He ultimately became a wealthy man working as a tax inspector, which enabled him to take an early retirement. Nonetheless he returned to Bologna in 1565 but died soon after due to poisoning. Apparently he was betrayed by his sister Maddalena, who went on to inherit his immense fortune. As luck would have it, she didn’t get off lightly. Maddalena remarried two weeks after her brother’s death, yet her new partner unquestionably took off with all the assets, leaving her with nothing. [Ferrari’s biography follows ideas from 9]

François Viète (1540 – December 13, 1603)
Viète started out as a lawyer. After training at the University of Poitiers he returned to his home town to exercise his line of work. He was successful at what he practiced and advised the likes of Queen Mary of England, Eleanor of Austria and King Henry III of France. He only studied mathematics during his free time and it wasn’t until his later years that he worked on solving equations.

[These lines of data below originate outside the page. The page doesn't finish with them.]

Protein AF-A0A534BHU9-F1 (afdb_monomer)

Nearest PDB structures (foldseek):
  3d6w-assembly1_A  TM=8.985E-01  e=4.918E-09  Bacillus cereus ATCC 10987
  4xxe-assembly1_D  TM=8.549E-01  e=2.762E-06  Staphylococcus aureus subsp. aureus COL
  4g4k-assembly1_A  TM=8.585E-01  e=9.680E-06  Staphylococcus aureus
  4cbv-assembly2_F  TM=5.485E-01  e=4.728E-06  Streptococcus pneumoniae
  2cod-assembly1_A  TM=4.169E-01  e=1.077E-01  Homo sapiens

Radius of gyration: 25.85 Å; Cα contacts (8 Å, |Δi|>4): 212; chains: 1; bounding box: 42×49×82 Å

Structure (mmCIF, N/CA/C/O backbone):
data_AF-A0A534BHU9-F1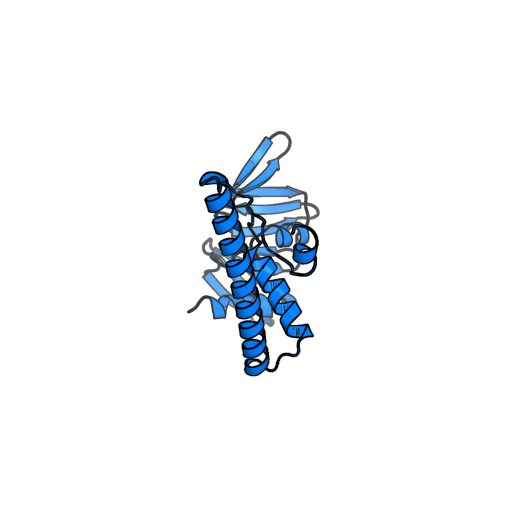
#
_entry.id   AF-A0A534BHU9-F1
#
loop_
_atom_site.group_PDB
_atom_site.id
_atom_site.type_symbol
_atom_site.label_atom_id
_atom_site.label_alt_id
_atom_site.label_comp_id
_atom_site.label_asym_id
_atom_site.label_entity_id
_atom_site.label_seq_id
_atom_site.pdbx_PDB_ins_code
_atom_site.Cartn_x
_atom_site.Cartn_y
_atom_site.Cartn_z
_atom_site.occupancy
_atom_site.B_iso_or_equiv
_atom_site.auth_seq_id
_atom_site.auth_comp_id
_atom_site.auth_asym_id
_atom_site.auth_atom_id
_atom_site.pdbx_PDB_model_num
ATOM 1 N N . TYR A 1 1 ? -9.095 -10.445 59.347 1.00 52.38 1 TYR A N 1
ATOM 2 C CA . TYR A 1 1 ? -9.124 -11.322 58.156 1.00 52.38 1 TYR A CA 1
ATOM 3 C C . TYR A 1 1 ? -8.771 -10.628 56.835 1.00 52.38 1 TYR A C 1
ATOM 5 O O . TYR A 1 1 ? -8.299 -11.319 55.950 1.00 52.38 1 TYR A O 1
ATOM 13 N N . ALA A 1 2 ? -8.911 -9.301 56.679 1.00 46.31 2 ALA A N 1
ATOM 14 C CA . ALA A 1 2 ? -8.532 -8.597 55.437 1.00 46.31 2 ALA A CA 1
ATOM 15 C C . ALA A 1 2 ? -7.009 -8.487 55.186 1.00 46.31 2 ALA A C 1
ATOM 17 O O . ALA A 1 2 ? -6.579 -8.342 54.048 1.00 46.31 2 ALA A O 1
ATOM 18 N N . ILE A 1 3 ? -6.189 -8.576 56.239 1.00 47.44 3 ILE A N 1
ATOM 19 C CA . ILE A 1 3 ? -4.742 -8.308 56.158 1.00 47.44 3 ILE A CA 1
ATOM 20 C C . ILE A 1 3 ? -3.952 -9.504 55.585 1.00 47.44 3 ILE A C 1
ATOM 22 O O . ILE A 1 3 ? -3.015 -9.293 54.830 1.00 47.44 3 ILE A O 1
ATOM 26 N N . GLN A 1 4 ? -4.378 -10.752 55.828 1.00 45.88 4 GLN A N 1
ATOM 27 C CA . GLN A 1 4 ? -3.722 -11.958 55.273 1.00 45.88 4 GLN A CA 1
ATOM 28 C C . GLN A 1 4 ? -3.989 -12.181 53.779 1.00 45.88 4 GLN A C 1
ATOM 30 O O . GLN A 1 4 ? -3.365 -13.023 53.145 1.00 45.88 4 GLN A O 1
ATOM 35 N N . ALA A 1 5 ? -4.937 -11.446 53.207 1.00 40.88 5 ALA A N 1
ATOM 36 C CA . ALA A 1 5 ? -5.355 -11.660 51.836 1.00 40.88 5 ALA A CA 1
ATOM 37 C C . ALA A 1 5 ? -4.507 -10.849 50.835 1.00 40.88 5 ALA A C 1
ATOM 39 O O . ALA A 1 5 ? -4.295 -11.272 49.698 1.00 40.88 5 ALA A O 1
ATOM 40 N N . PHE A 1 6 ? -3.923 -9.733 51.284 1.00 40.97 6 PHE A N 1
ATOM 41 C CA . PHE A 1 6 ? -3.024 -8.909 50.472 1.00 40.97 6 PHE A CA 1
ATOM 42 C C . PHE A 1 6 ? -1.741 -9.655 50.054 1.00 40.97 6 PHE A C 1
ATOM 44 O O . PHE A 1 6 ? -1.220 -9.406 48.970 1.00 40.97 6 PHE A O 1
ATOM 51 N N . GLU A 1 7 ? -1.280 -10.625 50.852 1.00 41.12 7 GLU A N 1
ATOM 52 C CA . GLU A 1 7 ? -0.132 -11.481 50.510 1.00 41.12 7 GLU A CA 1
ATOM 53 C C . GLU A 1 7 ? -0.468 -12.565 49.463 1.00 41.12 7 GLU A C 1
ATOM 55 O O . GLU A 1 7 ? 0.435 -13.118 48.839 1.00 41.12 7 GLU A O 1
ATOM 60 N N . ALA A 1 8 ? -1.751 -12.840 49.194 1.00 50.09 8 ALA A N 1
ATOM 61 C CA . ALA A 1 8 ? -2.192 -13.996 48.407 1.00 50.09 8 ALA A CA 1
ATOM 62 C C . ALA A 1 8 ? -2.598 -13.699 46.946 1.00 50.09 8 ALA A C 1
ATOM 64 O O . ALA A 1 8 ? -3.186 -14.566 46.302 1.00 50.09 8 ALA A O 1
ATOM 65 N N . ARG A 1 9 ? -2.320 -12.500 46.400 1.00 51.84 9 ARG A N 1
ATOM 66 C CA . ARG A 1 9 ? -2.707 -12.092 45.021 1.00 51.84 9 ARG A CA 1
ATOM 67 C C . ARG A 1 9 ? -4.161 -12.463 44.658 1.00 51.84 9 ARG A C 1
ATOM 69 O O . ARG A 1 9 ? -4.437 -12.906 43.543 1.00 51.84 9 ARG A O 1
ATOM 76 N N . ALA A 1 10 ? -5.095 -12.328 45.602 1.00 58.28 10 ALA A N 1
ATOM 77 C CA . ALA A 1 10 ? -6.489 -12.670 45.345 1.00 58.28 10 ALA A CA 1
ATOM 78 C C . ALA A 1 10 ? -7.069 -11.764 44.243 1.00 58.28 10 ALA A C 1
ATOM 80 O O . ALA A 1 10 ? -6.863 -10.551 44.253 1.00 58.28 10 ALA A O 1
ATOM 81 N N . VAL A 1 11 ? -7.794 -12.364 43.295 1.00 64.88 11 VAL A N 1
ATOM 82 C CA . VAL A 1 11 ? -8.365 -11.667 42.127 1.00 64.88 11 VAL A CA 1
ATOM 83 C C . VAL A 1 11 ? -9.511 -10.725 42.526 1.00 64.88 11 VAL A C 1
ATOM 85 O O . VAL A 1 11 ? -9.716 -9.704 41.874 1.00 64.88 11 VAL A O 1
ATOM 88 N N . ASP A 1 12 ? -10.255 -11.041 43.593 1.00 64.06 12 ASP A N 1
ATOM 89 C CA . ASP A 1 12 ? -11.304 -10.180 44.158 1.00 64.06 12 ASP A CA 1
ATOM 90 C C . ASP A 1 12 ? -11.687 -10.629 45.584 1.00 64.06 12 ASP A C 1
ATOM 92 O O . ASP A 1 12 ? -11.408 -11.765 45.977 1.00 64.06 12 ASP A O 1
ATOM 96 N N . TYR A 1 13 ? -12.377 -9.763 46.336 1.00 69.94 13 TYR A N 1
ATOM 97 C CA . TYR A 1 13 ? -12.886 -10.055 47.683 1.00 69.94 13 TYR A CA 1
ATOM 98 C C . TYR A 1 13 ? -14.406 -9.926 47.765 1.00 69.94 13 TYR A C 1
ATOM 100 O O . TYR A 1 13 ? -14.983 -8.897 47.408 1.00 69.94 13 TYR A O 1
ATOM 108 N N . LEU A 1 14 ? -15.049 -10.949 48.332 1.00 71.50 14 LEU A N 1
ATOM 109 C CA . LEU A 1 14 ? -16.479 -10.955 48.631 1.00 71.50 14 LEU A CA 1
ATOM 110 C C . LEU A 1 14 ? -16.693 -10.980 50.145 1.00 71.50 14 LEU A C 1
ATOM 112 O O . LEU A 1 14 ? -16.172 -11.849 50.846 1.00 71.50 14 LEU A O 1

In 1593 a future companion, Adriaen van Roomen, posed a 45th-degree equation.
To be precise
45x-3795x^3+95634x^5-…+945x^41-45x^43+x^45=N[6]
Viète was able to provide 23 solutions, after highlighting that the equation was the expansion of sin45θ in powers ofsinθ. Back then, negative solutions were unfamiliar and subsequently not noted.
At present Viète is known by some as “the father of algebra” as so mentioned in [11] for his contributions to mathematics, for instance theories of equations and algebraic notation. He is also a legend for cracking a composite cipher for Henry IV, which was used throughout the war against Spain. [Viète’s biography following ideas from 6, chapter 6.8 pages 107-108]
Thomas Harriot (1560 – July 2, 1621)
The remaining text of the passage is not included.